Coupled Spin-Vortex Pair In Dipolar Spinor Bose-Einstein Condensates

As the simple topological nature and rich dynamic properties, magnetic vortices state become a potential applications in information storage and communications in the future. Because the dipolar interaction depending strongly on the geometric shape of the external potential trap can couple the spin and orbital degrees of freedom, it is equivalent to an effective magnetic field making the atoms form a spin vortex state spontaneously which is very analogous to the magnetic vortex state found in magnetic thin films.Firstly, we investigate the ground-state and magnetic properties of a dipolar spin-1 Bose-Einstein condensate trapped in a symmetric double-well potential. In particular, we focus on the spin-vortex states by assuming that each potential well is highly pancake shaped. We show that the presence of the double-well potential gives rise to two different spin configurations for the spin-vortex pair states. We also study the response of the coupled spin-vortex pair to static transverse magnetic fields.Secondly, the coalitional and magnetic field quench dynamics of a coupled spin-vortex pair in dipolar spinor Bose-Einstein condensates in a double well potential are numerically investigated in the mean field theory.
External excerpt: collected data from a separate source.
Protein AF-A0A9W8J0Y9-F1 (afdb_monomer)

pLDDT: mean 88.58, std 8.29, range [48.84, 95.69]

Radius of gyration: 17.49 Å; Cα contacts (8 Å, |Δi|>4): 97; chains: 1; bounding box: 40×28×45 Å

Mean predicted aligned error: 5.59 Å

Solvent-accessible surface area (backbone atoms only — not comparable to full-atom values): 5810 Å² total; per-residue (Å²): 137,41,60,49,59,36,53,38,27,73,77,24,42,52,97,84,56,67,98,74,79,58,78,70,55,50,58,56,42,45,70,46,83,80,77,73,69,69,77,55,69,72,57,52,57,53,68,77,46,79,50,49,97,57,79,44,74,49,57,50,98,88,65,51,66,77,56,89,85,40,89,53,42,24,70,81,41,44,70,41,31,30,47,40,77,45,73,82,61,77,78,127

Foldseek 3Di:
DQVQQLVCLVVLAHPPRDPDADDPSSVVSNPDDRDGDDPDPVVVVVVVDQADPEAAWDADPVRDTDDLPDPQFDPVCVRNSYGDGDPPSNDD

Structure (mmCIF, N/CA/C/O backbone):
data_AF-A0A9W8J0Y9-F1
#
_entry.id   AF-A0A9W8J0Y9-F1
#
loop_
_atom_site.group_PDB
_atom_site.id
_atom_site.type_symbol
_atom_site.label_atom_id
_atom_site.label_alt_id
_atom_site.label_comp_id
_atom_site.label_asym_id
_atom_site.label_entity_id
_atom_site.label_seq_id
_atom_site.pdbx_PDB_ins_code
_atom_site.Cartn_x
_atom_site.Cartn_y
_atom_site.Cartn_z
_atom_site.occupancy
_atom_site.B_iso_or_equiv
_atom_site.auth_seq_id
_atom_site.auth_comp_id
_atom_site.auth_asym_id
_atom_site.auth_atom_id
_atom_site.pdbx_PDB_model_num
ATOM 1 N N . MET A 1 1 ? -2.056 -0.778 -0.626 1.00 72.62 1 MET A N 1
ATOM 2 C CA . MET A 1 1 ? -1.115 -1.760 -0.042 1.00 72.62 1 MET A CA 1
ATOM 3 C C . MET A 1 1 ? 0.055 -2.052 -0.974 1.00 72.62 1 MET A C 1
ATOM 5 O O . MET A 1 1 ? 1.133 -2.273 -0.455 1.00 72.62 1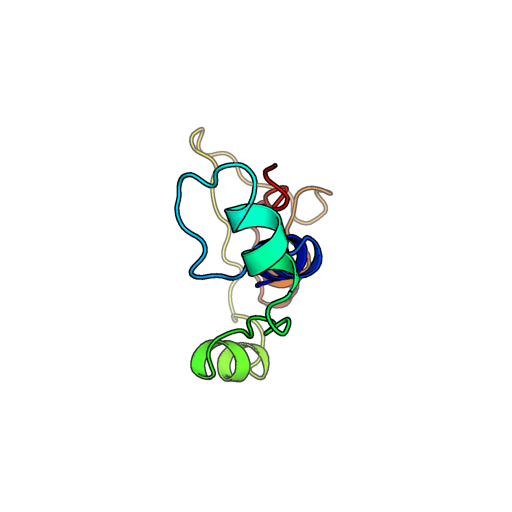 MET A O 1
ATOM 9 N 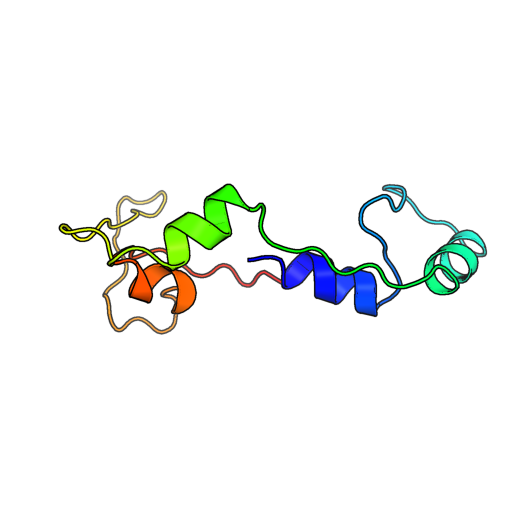N . CYS A 1 2 ? -0.097 -1.958 -2.300 1.00 86.94 2 CYS A N 1
ATOM 10 C CA . CYS A 1 2 ? 1.026 -2.050 -3.249 1.00 86.94 2 CYS A CA 1
ATOM 11 C C . CYS A 1 2 ? 1.346 -0.709 -3.935 1.00 86.94 2 CYS A C 1
ATOM 13 O O . CYS A 1 2 ? 2.109 -0.670 -4.891 1.00 86.94 2 CYS A O 1
ATOM 15 N N . ASP A 1 3 ? 0.753 0.393 -3.461 1.00 85.69 3 ASP A N 1
ATOM 16 C CA . ASP A 1 3 ? 0.695 1.652 -4.213 1.00 85.69 3 ASP A CA 1
ATOM 17 C C . ASP A 1 3 ? 2.096 2.259 -4.439 1.00 85.69 3 ASP A C 1
ATOM 19 O O . ASP A 1 3 ? 2.384 2.734 -5.529 1.00 85.69 3 ASP A O 1
ATOM 23 N N . ALA A 1 4 ? 3.004 2.162 -3.459 1.00 85.88 4 ALA A N 1
ATOM 24 C CA . ALA A 1 4 ? 4.387 2.630 -3.604 1.00 85.88 4 ALA A CA 1
ATOM 25 C C . ALA A 1 4 ? 5.201 1.830 -4.629 1.00 85.88 4 ALA A C 1
ATOM 27 O O . ALA A 1 4 ? 5.960 2.404 -5.407 1.00 85.88 4 ALA A O 1
ATOM 28 N N . PHE A 1 5 ? 5.039 0.503 -4.639 1.00 88.31 5 PHE A N 1
ATOM 29 C CA . PHE A 1 5 ? 5.705 -0.357 -5.615 1.00 88.31 5 PHE A CA 1
ATOM 30 C C . PHE A 1 5 ? 5.158 -0.098 -7.017 1.00 88.31 5 PHE A C 1
ATOM 32 O O . PHE A 1 5 ? 5.937 0.099 -7.942 1.00 88.31 5 PHE A O 1
ATOM 39 N N . ASN A 1 6 ? 3.833 -0.007 -7.157 1.00 92.12 6 ASN A N 1
ATOM 40 C CA . ASN A 1 6 ? 3.192 0.254 -8.445 1.00 92.12 6 ASN A CA 1
ATOM 41 C C . ASN A 1 6 ? 3.542 1.640 -8.988 1.00 92.12 6 ASN A C 1
ATOM 43 O O . ASN A 1 6 ? 3.823 1.756 -10.173 1.00 92.12 6 ASN A O 1
ATOM 47 N N . TY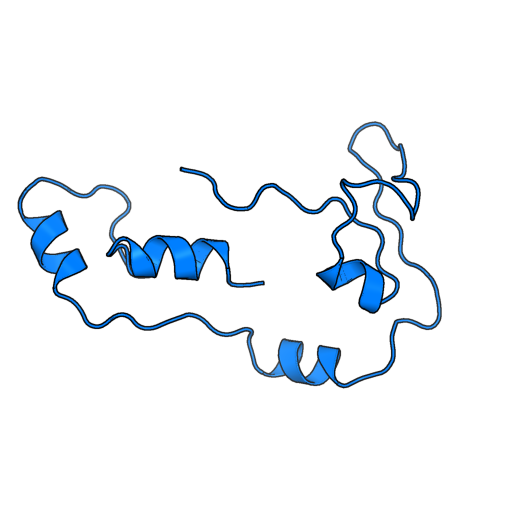R A 1 7 ? 3.661 2.649 -8.121 1.00 90.50 7 TYR A N 1
ATOM 48 C CA . TYR A 1 7 ? 4.178 3.962 -8.506 1.00 90.50 7 TYR A CA 1
ATOM 49 C C . TYR A 1 7 ? 5.599 3.878 -9.086 1.00 90.50 7 TYR A C 1
ATOM 51 O O . TYR A 1 7 ? 5.880 4.470 -10.123 1.00 90.50 7 TYR A O 1
ATOM 59 N N . ARG A 1 8 ? 6.499 3.103 -8.466 1.00 90.12 8 ARG A N 1
ATOM 60 C CA . ARG A 1 8 ? 7.858 2.886 -8.997 1.00 90.12 8 ARG A CA 1
ATOM 61 C C . ARG A 1 8 ? 7.844 2.119 -10.322 1.00 90.12 8 ARG A C 1
ATOM 63 O O . ARG A 1 8 ? 8.527 2.527 -11.257 1.00 90.12 8 ARG A O 1
ATOM 70 N N . ILE A 1 9 ? 7.015 1.084 -10.439 1.00 92.94 9 ILE A N 1
ATOM 71 C CA . ILE A 1 9 ? 6.806 0.343 -11.694 1.00 92.94 9 ILE A CA 1
ATOM 72 C C . ILE A 1 9 ? 6.324 1.285 -12.804 1.00 92.94 9 ILE A C 1
ATOM 74 O O . ILE A 1 9 ? 6.807 1.215 -13.934 1.00 92.94 9 ILE A O 1
ATOM 78 N N . ASP A 1 10 ? 5.435 2.227 -12.486 1.00 92.25 10 ASP A N 1
ATOM 79 C CA . ASP A 1 10 ? 4.952 3.220 -13.444 1.00 92.25 10 ASP A CA 1
ATOM 80 C C . ASP A 1 10 ? 6.053 4.166 -13.934 1.00 92.25 10 ASP A C 1
ATOM 82 O O . ASP A 1 10 ? 6.008 4.584 -15.096 1.00 92.25 10 ASP A O 1
ATOM 86 N N . LEU A 1 11 ? 7.064 4.431 -13.104 1.00 90.00 11 LEU A N 1
ATOM 87 C CA . LEU A 1 11 ? 8.272 5.182 -13.461 1.00 90.00 11 LEU A CA 1
ATOM 88 C C . LEU A 1 11 ? 9.310 4.354 -14.244 1.00 90.00 11 LEU A C 1
ATOM 90 O O . LEU A 1 11 ? 10.304 4.917 -14.709 1.00 90.00 11 LEU A O 1
ATOM 94 N N . GLY A 1 12 ? 9.072 3.051 -14.429 1.00 91.31 12 GLY A N 1
ATOM 95 C CA . GLY A 1 12 ? 9.975 2.130 -15.124 1.00 91.31 12 GLY A CA 1
ATOM 96 C C . GLY A 1 12 ? 10.917 1.352 -14.210 1.00 91.31 12 GLY A C 1
ATOM 97 O O . GLY A 1 12 ? 11.897 0.794 -14.687 1.00 91.31 12 GLY A O 1
ATOM 98 N N . LEU A 1 13 ? 10.633 1.317 -12.906 1.00 91.50 13 LEU A N 1
ATOM 99 C CA . LEU A 1 13 ? 11.382 0.536 -11.926 1.00 91.50 13 LEU A CA 1
ATOM 100 C C . LEU A 1 13 ? 10.594 -0.720 -11.536 1.00 91.50 13 LEU A C 1
ATOM 102 O O . LEU A 1 13 ? 9.755 -0.654 -10.630 1.00 91.50 13 LEU A O 1
ATOM 106 N N . PRO A 1 14 ? 10.827 -1.865 -12.203 1.00 92.31 14 PRO A N 1
ATOM 107 C CA . PRO A 1 14 ? 10.190 -3.118 -11.825 1.00 92.31 14 PRO A CA 1
ATOM 108 C C . PRO A 1 14 ? 10.647 -3.584 -10.433 1.00 92.31 14 PRO A C 1
ATOM 110 O O . PRO A 1 14 ? 11.650 -3.122 -9.885 1.00 92.31 14 PRO A O 1
ATOM 113 N N . ARG A 1 15 ? 9.897 -4.516 -9.833 1.00 89.38 15 ARG A N 1
ATOM 114 C CA . ARG A 1 15 ? 10.130 -4.997 -8.458 1.00 89.38 15 ARG A CA 1
ATOM 115 C C . ARG A 1 15 ? 11.525 -5.589 -8.243 1.00 89.38 15 ARG A C 1
ATOM 117 O O . ARG A 1 15 ? 12.044 -5.516 -7.124 1.00 89.38 15 ARG A O 1
ATOM 124 N N . ASP A 1 16 ? 12.060 -6.203 -9.288 1.00 91.12 16 ASP A N 1
ATOM 125 C CA . ASP A 1 16 ? 13.343 -6.894 -9.367 1.00 91.12 16 ASP A CA 1
ATOM 126 C C . ASP A 1 16 ? 14.471 -6.006 -9.917 1.00 91.12 16 ASP A C 1
ATOM 128 O O . ASP A 1 16 ? 15.549 -6.513 -10.223 1.00 91.12 16 ASP A O 1
ATOM 132 N N . ALA A 1 17 ? 14.247 -4.691 -10.038 1.00 90.75 17 ALA A N 1
ATOM 133 C CA . ALA A 1 17 ? 15.289 -3.758 -10.445 1.00 90.75 17 ALA A CA 1
ATOM 134 C C . ALA A 1 17 ? 16.517 -3.856 -9.513 1.00 90.75 17 ALA A C 1
ATOM 136 O O . ALA A 1 17 ? 16.357 -4.007 -8.293 1.00 90.75 17 ALA A O 1
ATOM 137 N N . PRO A 1 18 ? 17.743 -3.762 -10.061 1.00 90.19 18 PRO A N 1
ATOM 138 C CA . PRO A 1 18 ? 18.951 -3.802 -9.253 1.00 90.19 18 PRO A CA 1
ATOM 139 C C . PRO A 1 18 ? 19.012 -2.589 -8.306 1.00 90.19 18 PRO A C 1
ATOM 141 O O . PRO A 1 18 ? 18.455 -1.531 -8.604 1.00 90.19 18 PRO A O 1
ATOM 144 N N . PRO A 1 19 ? 19.694 -2.716 -7.153 1.00 86.62 19 PRO A N 1
ATOM 145 C CA . PRO A 1 19 ? 19.764 -1.646 -6.154 1.00 86.62 19 PRO A CA 1
ATOM 146 C C . PRO A 1 19 ? 20.532 -0.409 -6.643 1.00 86.62 19 PRO A C 1
ATOM 148 O O . PRO A 1 19 ? 20.297 0.690 -6.148 1.00 86.62 19 PRO A O 1
ATOM 151 N N . CYS A 1 20 ? 21.431 -0.588 -7.611 1.00 88.44 20 CYS A N 1
ATOM 152 C CA . CYS A 1 20 ? 22.152 0.474 -8.298 1.00 88.44 20 CYS A CA 1
ATOM 153 C C . CYS A 1 20 ? 21.892 0.311 -9.795 1.00 88.44 20 CYS A C 1
ATOM 155 O O . CYS A 1 20 ? 22.095 -0.782 -10.315 1.00 88.44 20 CYS A O 1
ATOM 157 N N . ILE A 1 21 ? 21.456 1.379 -10.461 1.00 89.56 21 ILE A N 1
ATOM 158 C CA . ILE A 1 21 ? 21.161 1.387 -11.898 1.00 89.56 21 ILE A CA 1
ATOM 159 C C . ILE A 1 21 ? 22.064 2.432 -12.547 1.00 89.56 21 ILE A C 1
ATOM 161 O O . ILE A 1 21 ? 22.124 3.570 -12.070 1.00 89.56 21 ILE A O 1
ATOM 165 N N . GLN A 1 22 ? 22.770 2.063 -13.611 1.00 87.56 22 GLN A N 1
ATOM 166 C CA . GLN A 1 22 ? 23.682 2.944 -14.334 1.00 87.56 22 GLN A CA 1
ATOM 167 C C . GLN A 1 22 ? 23.187 3.193 -15.757 1.00 87.56 22 GLN A C 1
ATOM 169 O O . GLN A 1 22 ? 22.875 2.252 -16.475 1.00 87.56 22 GLN A O 1
ATOM 174 N N . GLY A 1 23 ? 23.180 4.464 -16.177 1.00 84.19 23 GLY A N 1
ATOM 175 C CA . GLY A 1 23 ? 23.021 4.883 -17.576 1.00 84.19 23 GLY A CA 1
ATOM 176 C C . GLY A 1 23 ? 22.005 4.065 -18.382 1.00 84.19 23 GLY A C 1
ATOM 177 O O . GLY A 1 23 ? 20.802 4.173 -18.158 1.00 84.19 23 GLY A O 1
ATOM 178 N N . GLU A 1 24 ? 22.521 3.250 -19.304 1.00 84.94 24 GLU A N 1
ATOM 179 C CA . GLU A 1 24 ? 21.771 2.443 -20.278 1.00 84.94 24 GLU A CA 1
ATOM 180 C C . GLU A 1 24 ? 20.830 1.404 -19.637 1.00 84.94 24 GLU A C 1
ATOM 182 O O . GLU A 1 24 ? 19.752 1.141 -20.172 1.00 84.94 24 GLU A O 1
ATOM 187 N N . GLU A 1 25 ? 21.150 0.890 -18.443 1.00 89.19 25 GLU A N 1
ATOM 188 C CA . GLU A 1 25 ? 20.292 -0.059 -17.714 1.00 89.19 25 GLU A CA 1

Upon a sudden release of the potential barrier the two layers of condensates collide with each other in the trap center with the chirality of the vortex pair exchanged after each collision, showing the typical signature of in-phase collision for the parallel spin vortex phase, and out-of-phase collision for the antiparallel phase. When quenching the transverse magnetic field, the vortex center in the single-layered condensate starts to make a helical motion with oval-shaped trajectories and the displacement of the center position is found to exhibit a damped simple harmonic oscillation with an intrinsic frequency and damping rate. The oscillation mode of the spin vortex pair may be tuned by the initial magnetic field and the height of the Gaussian barrier, e.g. the gyrotropic motions for parallel spin vortex pair are out of sync with each other in the two layers, while those for the antiparallel pair exhibit a double-helix-structure with the vortex centers moving opposite to each other with the same amplitude.